Asıl ismi Takiyüddin Mehmet olan Birgivi, 1523(?) senesinde Balıkesir’de dünyaya geldi. Kendisi de büyük bir alim olan babası Pir Ali tarafından sıkı bir eğitimine tabi tutuldu ve Arapçayı burada öğrendi. Arapçayı öğrendikten ve hafız olduktan sonra İstanbul’da medrese eğitimine devam eden Birgivi, burada Hacı Bayram Veli’nin kurduğu Bayramiyye tarikatına katıldı. Dönemin önemli alimlerinden Abdullah Efendi’nin öğrencilerinden olup yanında mülazım olarak çalıştı. Müderris olduktan sonra da Edirne’de görev yapan Birgivi, burada ders vermenin yanı sıra camilerdeki vaazlarında halkı Kur’an ve sünnete uymaya davet ediyordu. Ona göre halk; günlük yaşantısında dinin özünde var olmayan ve sonradan eklenen hurafeleri sanki dinin kendisiymiş gibi uyguluyor, bundan başka Sufi tarikatlar tarafından yoldan çıkartılıyordu. Birgivi, ayrıca Kanuni döneminin en çok tartışılan konularından olan para vakıflarının caiz olup olmadığı hususunda dört risale yayımlamış, bu risalelerinde yine döneminin ünlü alimlerinden Ebusuud Efendi ile ihtilafını açıkça beyan etmiştir. Kanuni’nin oğlu II.Selim’in hocalığını yapmış olan Ataullah Efendi’nin Birgi’de açtığı medreseye müderris olarak tayin edilen Birgivi, öldüğü 1573 yılına kadar çalışmalarını burada sürdürmüştür.

İmam-ı Birgivi’nin yaşamı hakkında verdiğimiz kısa bilgiden sonra onun tarihteki yerini çözümlemek ve savunduğu fikirlerin tarihi önemini incelemekte fayda görüyorum. Öncelikle kendisinin yaşadığı dönemi ele alırsak bu dönem, Osmanlı İmparatorluğu’nun gücünün zirvesinde olduğu Kanuni dönemine tekabül eder. O yıllarda Osmanlı’nın gücünü en çok tehdit eden iç sebep, Anadolu’daki Şii eğilimli tarikatlar ve görüşleriydi. Osmanlılara göre ‘bu tarikatlar -daha önce de yaptıkları gibi- Şii Safevi Devleti’nin de kışkırtmalarıyla sapkın fikirlerini halka yayıp fitne ve bozgunculuk çıkartıyorlardı’. Devletin otoritesini sarsan bu tür tarikatlara ve düşüncelere karşı Osmanlılar daha merkeziyetçi, görece kendi siyasal ve dini görüşlerine yakın din alimlerini destekleyip teşvik ediyorlardı. İleride Kadızadeler ekolü olarak adlandırılan ve bir döneme damgasını vuran anlayış da bu zamanlarda ortaya çıkmıştır.

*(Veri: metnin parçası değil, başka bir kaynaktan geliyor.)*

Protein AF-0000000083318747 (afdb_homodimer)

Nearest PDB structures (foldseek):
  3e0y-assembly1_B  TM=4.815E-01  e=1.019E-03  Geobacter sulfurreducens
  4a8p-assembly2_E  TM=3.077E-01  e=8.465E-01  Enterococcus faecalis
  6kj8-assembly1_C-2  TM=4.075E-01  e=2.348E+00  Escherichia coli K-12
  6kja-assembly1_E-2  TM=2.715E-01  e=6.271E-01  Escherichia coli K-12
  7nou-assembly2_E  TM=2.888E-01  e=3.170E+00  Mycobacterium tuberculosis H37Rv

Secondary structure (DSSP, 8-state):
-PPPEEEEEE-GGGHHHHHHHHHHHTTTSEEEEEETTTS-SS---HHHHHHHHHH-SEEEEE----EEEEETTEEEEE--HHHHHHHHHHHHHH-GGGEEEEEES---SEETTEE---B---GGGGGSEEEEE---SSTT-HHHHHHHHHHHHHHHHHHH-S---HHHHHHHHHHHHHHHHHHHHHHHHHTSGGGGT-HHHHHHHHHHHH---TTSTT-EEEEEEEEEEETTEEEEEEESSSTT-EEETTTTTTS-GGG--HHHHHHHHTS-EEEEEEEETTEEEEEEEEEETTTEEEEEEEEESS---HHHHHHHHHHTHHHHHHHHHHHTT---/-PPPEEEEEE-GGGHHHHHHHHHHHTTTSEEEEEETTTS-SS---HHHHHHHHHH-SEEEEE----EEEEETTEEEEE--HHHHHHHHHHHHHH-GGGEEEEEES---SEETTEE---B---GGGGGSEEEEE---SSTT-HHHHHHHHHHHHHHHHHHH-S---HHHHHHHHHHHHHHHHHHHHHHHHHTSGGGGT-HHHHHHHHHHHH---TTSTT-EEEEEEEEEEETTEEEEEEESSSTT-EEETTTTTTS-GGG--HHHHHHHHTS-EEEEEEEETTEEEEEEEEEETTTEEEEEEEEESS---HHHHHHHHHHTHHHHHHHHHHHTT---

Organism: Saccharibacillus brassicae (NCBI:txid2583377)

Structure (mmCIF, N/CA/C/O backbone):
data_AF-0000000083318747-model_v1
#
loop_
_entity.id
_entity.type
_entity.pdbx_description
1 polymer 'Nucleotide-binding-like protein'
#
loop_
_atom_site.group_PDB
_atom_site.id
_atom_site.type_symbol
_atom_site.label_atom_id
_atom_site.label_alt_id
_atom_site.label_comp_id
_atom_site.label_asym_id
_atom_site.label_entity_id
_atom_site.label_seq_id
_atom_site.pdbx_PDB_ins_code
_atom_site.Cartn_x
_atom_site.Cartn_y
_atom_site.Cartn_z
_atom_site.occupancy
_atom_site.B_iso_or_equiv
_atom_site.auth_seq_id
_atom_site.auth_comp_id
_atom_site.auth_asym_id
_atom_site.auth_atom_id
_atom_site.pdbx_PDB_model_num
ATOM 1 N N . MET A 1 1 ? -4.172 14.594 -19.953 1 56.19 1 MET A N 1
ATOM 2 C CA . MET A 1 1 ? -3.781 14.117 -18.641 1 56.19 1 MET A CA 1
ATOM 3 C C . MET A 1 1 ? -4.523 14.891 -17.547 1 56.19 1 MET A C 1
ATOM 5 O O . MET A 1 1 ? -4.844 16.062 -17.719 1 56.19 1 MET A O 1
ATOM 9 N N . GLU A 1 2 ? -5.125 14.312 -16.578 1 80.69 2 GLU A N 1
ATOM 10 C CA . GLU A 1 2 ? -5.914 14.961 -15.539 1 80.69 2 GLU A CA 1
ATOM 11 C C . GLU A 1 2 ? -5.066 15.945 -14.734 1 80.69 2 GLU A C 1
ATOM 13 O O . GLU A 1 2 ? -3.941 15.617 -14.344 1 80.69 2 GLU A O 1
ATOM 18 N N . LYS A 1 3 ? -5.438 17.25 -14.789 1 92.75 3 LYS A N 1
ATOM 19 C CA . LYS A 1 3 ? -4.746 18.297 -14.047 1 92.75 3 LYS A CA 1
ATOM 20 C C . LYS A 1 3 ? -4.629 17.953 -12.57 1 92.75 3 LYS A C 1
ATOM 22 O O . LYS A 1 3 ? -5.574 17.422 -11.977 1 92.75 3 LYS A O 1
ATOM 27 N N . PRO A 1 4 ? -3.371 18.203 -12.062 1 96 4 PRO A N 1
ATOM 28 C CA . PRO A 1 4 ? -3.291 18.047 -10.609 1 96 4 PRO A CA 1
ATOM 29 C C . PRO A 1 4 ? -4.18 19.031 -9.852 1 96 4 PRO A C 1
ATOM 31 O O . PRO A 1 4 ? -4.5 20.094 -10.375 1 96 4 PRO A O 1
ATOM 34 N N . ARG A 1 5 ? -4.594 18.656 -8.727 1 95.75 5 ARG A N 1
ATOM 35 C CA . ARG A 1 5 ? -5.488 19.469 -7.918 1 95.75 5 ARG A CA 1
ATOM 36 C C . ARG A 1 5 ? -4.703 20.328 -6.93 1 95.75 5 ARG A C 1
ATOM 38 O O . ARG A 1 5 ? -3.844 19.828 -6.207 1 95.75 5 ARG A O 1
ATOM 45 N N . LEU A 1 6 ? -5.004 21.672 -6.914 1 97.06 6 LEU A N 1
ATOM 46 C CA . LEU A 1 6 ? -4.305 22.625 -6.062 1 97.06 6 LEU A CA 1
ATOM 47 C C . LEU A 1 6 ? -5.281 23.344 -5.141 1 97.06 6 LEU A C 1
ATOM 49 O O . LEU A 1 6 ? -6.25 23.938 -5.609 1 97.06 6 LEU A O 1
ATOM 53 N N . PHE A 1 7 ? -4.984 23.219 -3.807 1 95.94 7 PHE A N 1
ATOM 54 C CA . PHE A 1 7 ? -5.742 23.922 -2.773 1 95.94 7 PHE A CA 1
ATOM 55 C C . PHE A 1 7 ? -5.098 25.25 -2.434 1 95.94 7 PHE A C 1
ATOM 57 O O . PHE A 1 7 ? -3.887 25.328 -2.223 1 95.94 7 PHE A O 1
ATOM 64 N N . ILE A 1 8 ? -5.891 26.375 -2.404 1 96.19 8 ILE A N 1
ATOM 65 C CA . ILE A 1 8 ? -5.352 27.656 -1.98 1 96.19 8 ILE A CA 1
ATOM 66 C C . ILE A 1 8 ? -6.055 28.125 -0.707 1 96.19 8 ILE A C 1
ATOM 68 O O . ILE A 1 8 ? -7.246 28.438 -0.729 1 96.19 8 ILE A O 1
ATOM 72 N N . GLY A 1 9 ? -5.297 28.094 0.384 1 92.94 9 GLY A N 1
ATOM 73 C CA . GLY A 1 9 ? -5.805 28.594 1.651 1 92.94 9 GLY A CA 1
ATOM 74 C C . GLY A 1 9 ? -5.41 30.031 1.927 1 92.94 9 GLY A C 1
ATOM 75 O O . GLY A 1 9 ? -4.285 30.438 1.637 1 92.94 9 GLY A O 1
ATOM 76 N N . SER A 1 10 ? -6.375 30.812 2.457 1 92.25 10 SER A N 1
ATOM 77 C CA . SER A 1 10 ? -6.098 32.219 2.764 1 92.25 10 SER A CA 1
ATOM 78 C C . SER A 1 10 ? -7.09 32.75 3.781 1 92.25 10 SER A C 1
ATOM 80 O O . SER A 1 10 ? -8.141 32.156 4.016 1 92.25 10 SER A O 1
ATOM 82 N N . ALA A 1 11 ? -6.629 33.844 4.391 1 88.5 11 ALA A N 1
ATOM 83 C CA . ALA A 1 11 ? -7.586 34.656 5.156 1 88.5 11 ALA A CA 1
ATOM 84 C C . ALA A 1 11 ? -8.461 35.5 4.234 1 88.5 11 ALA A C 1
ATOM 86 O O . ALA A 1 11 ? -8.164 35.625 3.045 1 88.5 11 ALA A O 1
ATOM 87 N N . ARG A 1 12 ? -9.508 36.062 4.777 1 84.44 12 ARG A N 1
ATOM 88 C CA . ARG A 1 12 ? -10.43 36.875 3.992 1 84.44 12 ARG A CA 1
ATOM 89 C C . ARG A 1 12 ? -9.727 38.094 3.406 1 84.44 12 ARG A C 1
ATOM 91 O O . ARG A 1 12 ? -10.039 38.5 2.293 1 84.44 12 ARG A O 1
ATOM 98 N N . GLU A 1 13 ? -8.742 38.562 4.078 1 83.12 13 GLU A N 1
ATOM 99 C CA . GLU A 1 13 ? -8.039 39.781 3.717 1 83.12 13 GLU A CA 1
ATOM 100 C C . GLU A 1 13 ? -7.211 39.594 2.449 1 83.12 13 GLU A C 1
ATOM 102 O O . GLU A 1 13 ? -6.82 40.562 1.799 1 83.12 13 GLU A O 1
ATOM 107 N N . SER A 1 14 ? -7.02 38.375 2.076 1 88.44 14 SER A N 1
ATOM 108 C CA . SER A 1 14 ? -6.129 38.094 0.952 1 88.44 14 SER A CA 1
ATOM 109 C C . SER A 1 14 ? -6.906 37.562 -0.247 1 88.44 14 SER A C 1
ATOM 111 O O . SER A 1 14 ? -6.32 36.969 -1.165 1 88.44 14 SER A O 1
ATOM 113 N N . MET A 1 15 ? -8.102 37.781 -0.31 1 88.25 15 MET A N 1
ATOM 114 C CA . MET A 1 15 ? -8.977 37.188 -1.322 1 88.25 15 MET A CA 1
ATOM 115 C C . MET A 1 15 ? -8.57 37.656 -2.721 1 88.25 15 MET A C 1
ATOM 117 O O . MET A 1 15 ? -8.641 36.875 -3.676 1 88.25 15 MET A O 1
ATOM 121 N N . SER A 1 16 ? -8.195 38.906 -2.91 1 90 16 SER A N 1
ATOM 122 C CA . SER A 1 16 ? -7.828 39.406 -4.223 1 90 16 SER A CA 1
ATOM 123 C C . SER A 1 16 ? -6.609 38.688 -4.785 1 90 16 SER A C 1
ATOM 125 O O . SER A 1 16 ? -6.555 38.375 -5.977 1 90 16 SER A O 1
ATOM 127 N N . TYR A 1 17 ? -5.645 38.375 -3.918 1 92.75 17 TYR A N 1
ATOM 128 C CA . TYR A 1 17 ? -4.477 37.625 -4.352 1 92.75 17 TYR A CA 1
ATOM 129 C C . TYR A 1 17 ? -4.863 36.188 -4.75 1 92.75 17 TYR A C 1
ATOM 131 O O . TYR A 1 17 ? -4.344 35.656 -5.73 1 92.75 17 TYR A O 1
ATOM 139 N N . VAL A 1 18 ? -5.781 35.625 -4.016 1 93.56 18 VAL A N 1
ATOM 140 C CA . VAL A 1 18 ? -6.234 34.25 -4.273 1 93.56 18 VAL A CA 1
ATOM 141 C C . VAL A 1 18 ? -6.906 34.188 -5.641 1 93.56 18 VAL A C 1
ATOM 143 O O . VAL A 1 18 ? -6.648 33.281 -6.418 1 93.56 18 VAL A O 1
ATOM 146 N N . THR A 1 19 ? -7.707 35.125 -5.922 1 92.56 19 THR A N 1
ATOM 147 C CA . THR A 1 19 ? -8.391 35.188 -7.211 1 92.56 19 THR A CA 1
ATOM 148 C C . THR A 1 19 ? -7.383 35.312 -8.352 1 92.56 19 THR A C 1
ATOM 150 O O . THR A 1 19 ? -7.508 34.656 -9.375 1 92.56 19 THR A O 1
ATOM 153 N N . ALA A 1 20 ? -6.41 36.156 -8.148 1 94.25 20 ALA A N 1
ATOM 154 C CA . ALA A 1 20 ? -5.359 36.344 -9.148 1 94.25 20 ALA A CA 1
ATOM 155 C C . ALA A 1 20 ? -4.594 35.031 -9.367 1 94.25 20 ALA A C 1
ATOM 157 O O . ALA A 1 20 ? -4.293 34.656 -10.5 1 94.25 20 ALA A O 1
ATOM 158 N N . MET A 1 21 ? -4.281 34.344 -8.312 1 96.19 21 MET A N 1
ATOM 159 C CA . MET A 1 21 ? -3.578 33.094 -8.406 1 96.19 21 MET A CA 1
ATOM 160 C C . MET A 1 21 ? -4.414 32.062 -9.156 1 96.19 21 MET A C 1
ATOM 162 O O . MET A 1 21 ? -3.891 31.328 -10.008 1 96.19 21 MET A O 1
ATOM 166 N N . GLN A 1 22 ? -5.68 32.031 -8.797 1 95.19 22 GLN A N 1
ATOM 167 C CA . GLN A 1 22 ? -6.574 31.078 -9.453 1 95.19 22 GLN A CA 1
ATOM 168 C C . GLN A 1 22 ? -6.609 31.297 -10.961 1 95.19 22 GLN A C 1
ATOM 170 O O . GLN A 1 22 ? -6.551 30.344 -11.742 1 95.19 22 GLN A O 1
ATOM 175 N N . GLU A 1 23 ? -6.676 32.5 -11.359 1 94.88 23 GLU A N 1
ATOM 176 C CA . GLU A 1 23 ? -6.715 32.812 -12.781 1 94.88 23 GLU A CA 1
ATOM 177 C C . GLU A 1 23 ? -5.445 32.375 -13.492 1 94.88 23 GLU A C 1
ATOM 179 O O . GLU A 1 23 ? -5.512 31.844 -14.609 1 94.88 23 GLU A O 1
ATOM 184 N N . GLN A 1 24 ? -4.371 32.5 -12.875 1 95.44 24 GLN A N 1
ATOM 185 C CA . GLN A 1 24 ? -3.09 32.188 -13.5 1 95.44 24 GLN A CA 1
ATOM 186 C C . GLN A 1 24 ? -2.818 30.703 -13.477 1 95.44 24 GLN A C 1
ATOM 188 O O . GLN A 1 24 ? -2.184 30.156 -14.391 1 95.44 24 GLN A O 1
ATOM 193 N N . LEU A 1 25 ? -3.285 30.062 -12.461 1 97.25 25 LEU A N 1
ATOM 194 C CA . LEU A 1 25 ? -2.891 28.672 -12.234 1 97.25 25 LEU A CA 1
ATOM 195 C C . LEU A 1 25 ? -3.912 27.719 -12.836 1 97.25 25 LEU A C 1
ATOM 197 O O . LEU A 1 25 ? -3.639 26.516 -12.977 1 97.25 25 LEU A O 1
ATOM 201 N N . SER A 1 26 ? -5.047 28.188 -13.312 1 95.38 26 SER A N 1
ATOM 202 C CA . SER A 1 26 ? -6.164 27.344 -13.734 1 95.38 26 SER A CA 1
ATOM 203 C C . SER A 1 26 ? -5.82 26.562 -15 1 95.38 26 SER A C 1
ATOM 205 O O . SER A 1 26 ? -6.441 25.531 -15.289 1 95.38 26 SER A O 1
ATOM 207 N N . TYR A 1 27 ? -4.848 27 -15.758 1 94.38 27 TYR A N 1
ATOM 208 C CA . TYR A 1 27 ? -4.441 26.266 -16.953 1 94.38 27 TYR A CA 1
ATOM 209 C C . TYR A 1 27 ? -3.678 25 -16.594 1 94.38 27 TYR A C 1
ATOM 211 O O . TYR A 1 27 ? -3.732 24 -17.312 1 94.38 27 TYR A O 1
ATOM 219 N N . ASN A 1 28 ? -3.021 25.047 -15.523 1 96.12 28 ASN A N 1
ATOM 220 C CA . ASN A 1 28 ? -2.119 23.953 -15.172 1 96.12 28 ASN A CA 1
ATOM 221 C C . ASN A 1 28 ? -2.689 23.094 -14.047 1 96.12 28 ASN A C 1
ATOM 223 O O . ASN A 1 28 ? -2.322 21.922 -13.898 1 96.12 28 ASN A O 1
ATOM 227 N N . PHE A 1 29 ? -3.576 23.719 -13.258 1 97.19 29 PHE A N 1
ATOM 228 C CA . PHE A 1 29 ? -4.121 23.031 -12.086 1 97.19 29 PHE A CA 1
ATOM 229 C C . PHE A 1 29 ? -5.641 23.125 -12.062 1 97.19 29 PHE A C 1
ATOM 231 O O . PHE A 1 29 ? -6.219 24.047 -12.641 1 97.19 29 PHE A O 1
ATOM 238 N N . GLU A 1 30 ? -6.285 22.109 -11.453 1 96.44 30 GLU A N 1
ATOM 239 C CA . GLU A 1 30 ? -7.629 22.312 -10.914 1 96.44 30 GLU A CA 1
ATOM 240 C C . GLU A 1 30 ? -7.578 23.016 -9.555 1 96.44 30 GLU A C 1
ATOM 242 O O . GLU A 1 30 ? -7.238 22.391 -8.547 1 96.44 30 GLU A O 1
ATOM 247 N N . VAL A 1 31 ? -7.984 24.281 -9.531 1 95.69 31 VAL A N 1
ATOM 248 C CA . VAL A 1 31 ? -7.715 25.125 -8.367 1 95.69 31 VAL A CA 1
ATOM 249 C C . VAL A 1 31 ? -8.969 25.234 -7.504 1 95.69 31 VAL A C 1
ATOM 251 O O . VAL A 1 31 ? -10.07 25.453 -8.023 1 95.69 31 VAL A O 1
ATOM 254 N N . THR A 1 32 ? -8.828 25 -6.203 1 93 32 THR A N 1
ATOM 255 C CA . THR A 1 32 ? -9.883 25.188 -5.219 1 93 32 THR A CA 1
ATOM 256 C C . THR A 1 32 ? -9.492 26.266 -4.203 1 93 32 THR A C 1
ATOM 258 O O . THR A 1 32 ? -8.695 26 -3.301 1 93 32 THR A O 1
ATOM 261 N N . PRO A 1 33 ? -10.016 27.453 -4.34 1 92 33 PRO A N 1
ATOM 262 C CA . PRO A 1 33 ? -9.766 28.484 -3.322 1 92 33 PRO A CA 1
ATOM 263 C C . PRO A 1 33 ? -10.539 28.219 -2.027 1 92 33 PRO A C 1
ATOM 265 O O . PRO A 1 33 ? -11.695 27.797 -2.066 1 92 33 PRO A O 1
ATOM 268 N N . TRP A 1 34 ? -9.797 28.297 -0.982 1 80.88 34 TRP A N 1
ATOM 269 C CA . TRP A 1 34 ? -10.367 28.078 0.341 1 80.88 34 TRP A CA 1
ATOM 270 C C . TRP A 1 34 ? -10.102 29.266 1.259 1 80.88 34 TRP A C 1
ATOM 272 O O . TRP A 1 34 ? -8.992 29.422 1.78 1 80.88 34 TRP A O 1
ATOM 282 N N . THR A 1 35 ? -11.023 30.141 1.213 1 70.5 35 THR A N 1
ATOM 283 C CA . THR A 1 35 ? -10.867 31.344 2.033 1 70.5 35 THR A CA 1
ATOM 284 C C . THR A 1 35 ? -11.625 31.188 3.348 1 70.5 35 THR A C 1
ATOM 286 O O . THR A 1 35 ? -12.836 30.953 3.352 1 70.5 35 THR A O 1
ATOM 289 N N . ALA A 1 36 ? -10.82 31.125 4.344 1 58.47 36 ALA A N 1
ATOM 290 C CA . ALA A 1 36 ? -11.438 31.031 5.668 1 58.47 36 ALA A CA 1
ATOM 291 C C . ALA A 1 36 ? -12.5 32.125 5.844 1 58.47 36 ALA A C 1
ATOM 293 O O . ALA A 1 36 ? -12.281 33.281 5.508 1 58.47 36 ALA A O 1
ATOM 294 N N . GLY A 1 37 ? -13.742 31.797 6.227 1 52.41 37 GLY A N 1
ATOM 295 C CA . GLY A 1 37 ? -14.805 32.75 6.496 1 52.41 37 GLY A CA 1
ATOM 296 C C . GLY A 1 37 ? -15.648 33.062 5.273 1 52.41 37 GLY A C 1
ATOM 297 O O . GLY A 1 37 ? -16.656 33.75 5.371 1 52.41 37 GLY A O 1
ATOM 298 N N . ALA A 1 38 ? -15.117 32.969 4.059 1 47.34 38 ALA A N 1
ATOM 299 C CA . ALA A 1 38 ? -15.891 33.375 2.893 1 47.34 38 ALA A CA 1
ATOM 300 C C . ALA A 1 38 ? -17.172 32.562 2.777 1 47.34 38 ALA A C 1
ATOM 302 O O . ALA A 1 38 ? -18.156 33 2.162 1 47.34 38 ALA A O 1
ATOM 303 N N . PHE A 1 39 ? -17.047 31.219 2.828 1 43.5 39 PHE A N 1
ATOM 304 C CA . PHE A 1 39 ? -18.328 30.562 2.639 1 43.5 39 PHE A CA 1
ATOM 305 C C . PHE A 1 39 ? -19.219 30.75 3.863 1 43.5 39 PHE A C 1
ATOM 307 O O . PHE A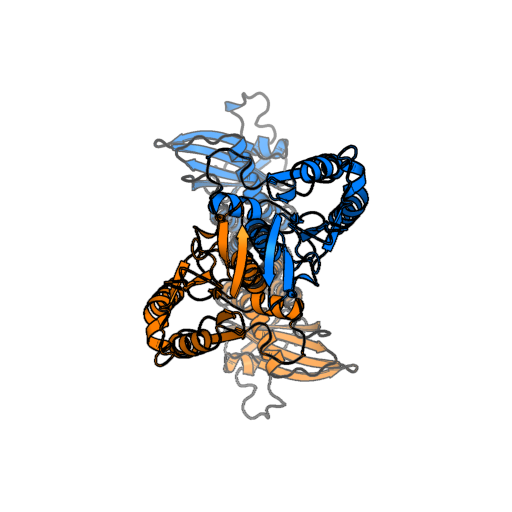 1 39 ? -18.719 30.891 4.98 1 43.5 39 PHE A O 1
ATOM 314 N N . GLY A 1 40 ? -20.375 31.344 3.678 1 41.47 40 GLY A N 1
ATOM 315 C CA . GLY A 1 40 ? -21.312 31.484 4.77 1 41.47 40 GLY A CA 1
ATOM 316 C C . GLY A 1 40 ? -21.078 30.5 5.902 1 41.47 40 GLY A C 1
ATOM 317 O O . GLY A 1 40 ? -20.188 29.641 5.809 1 41.47 40 GLY A O 1
ATOM 318 N N . ALA A 1 41 ? -22.031 30.625 6.906 1 38.88 41 ALA A N 1
ATOM 319 C CA . ALA A 1 41 ? -22.203 29.828 8.125 1 38.88 41 ALA A CA 1
ATOM 320 C C . ALA A 1 41 ? -21.844 28.375 7.883 1 38.88 41 ALA A C 1
ATOM 322 O O . ALA A 1 41 ? -21.828 27.562 8.82 1 38.88 41 ALA A O 1
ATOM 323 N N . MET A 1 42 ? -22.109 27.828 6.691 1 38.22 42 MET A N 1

İmam-ı Birgivi’nin öğrencilerinden olan ve görüşlerinde ondan etkilendiği kabul edilen Kadızade Mehmet’in kurduğu bu ekol; vaazlar yoluyla halkı Kur’an ve Sünnet’e göre yaşamaya, Peygamber döneminin yaşam tarzını o günün yaşantısına uyarlamaya çabalamış ve görece bunda başarılı olmuştur. Devlet yönetiminde de etkin rol oynayan Kadızadeler, bazı tarihçilere göre ‘savundukları katı İslami anlayış sebebiyle’ fikir özgürlüğünün önüne geçmişler, devletin bilimsel ve teknolojik yenilikleri yakalayamayıp geri kalmasına sebep olmuşlardır. Bu konu, bazı çevrelerce hassas kabul edildiğinden ve hala tartışıldığında fazla değinmiyoruz.

İmam-ı Birgivi’nin en çok ele aldığı konu, dini ve ahlaki bozulmaydı. Ona göre bunun altında ümmetin Peygamber döneminin doğrularını bırakıp din dışı hurafi bilgilerle yaşamını sürdürmesi yatıyordu. Bunu düzeltmek için vaizlerin ve alimlerin halkı aydınlatması, dinde daha önce var olmayan kandilleri kutlamak, türbe inşa etmek, para karşılığı Kur’an okutmak veya öğretmek, türbelerde kurban kesmek, ölenlerden medet ummak gibi halkın sıkça yaptığı davranışlarından vazgeçirmesi gerekiyordu (Ömrü boyunca bununla uğraşan Birgivi’nin mezarına halkın yakın zamana kadar çaput bağlayıp dilek tutması da ironiktir). Bu görüşleri nedeniyle yaşadığı dönemde ve ölümünden sonra bazı tasavvufi tarikat çevreleri tarafından eleştirilip yalanlanmıştır. Kendisinin görüşleri, günümüzde Hindistan ve Pakistan civarında daha çok ciddiye alınmakla beraber kabri, bugün Birgi’de bulunmaktadır.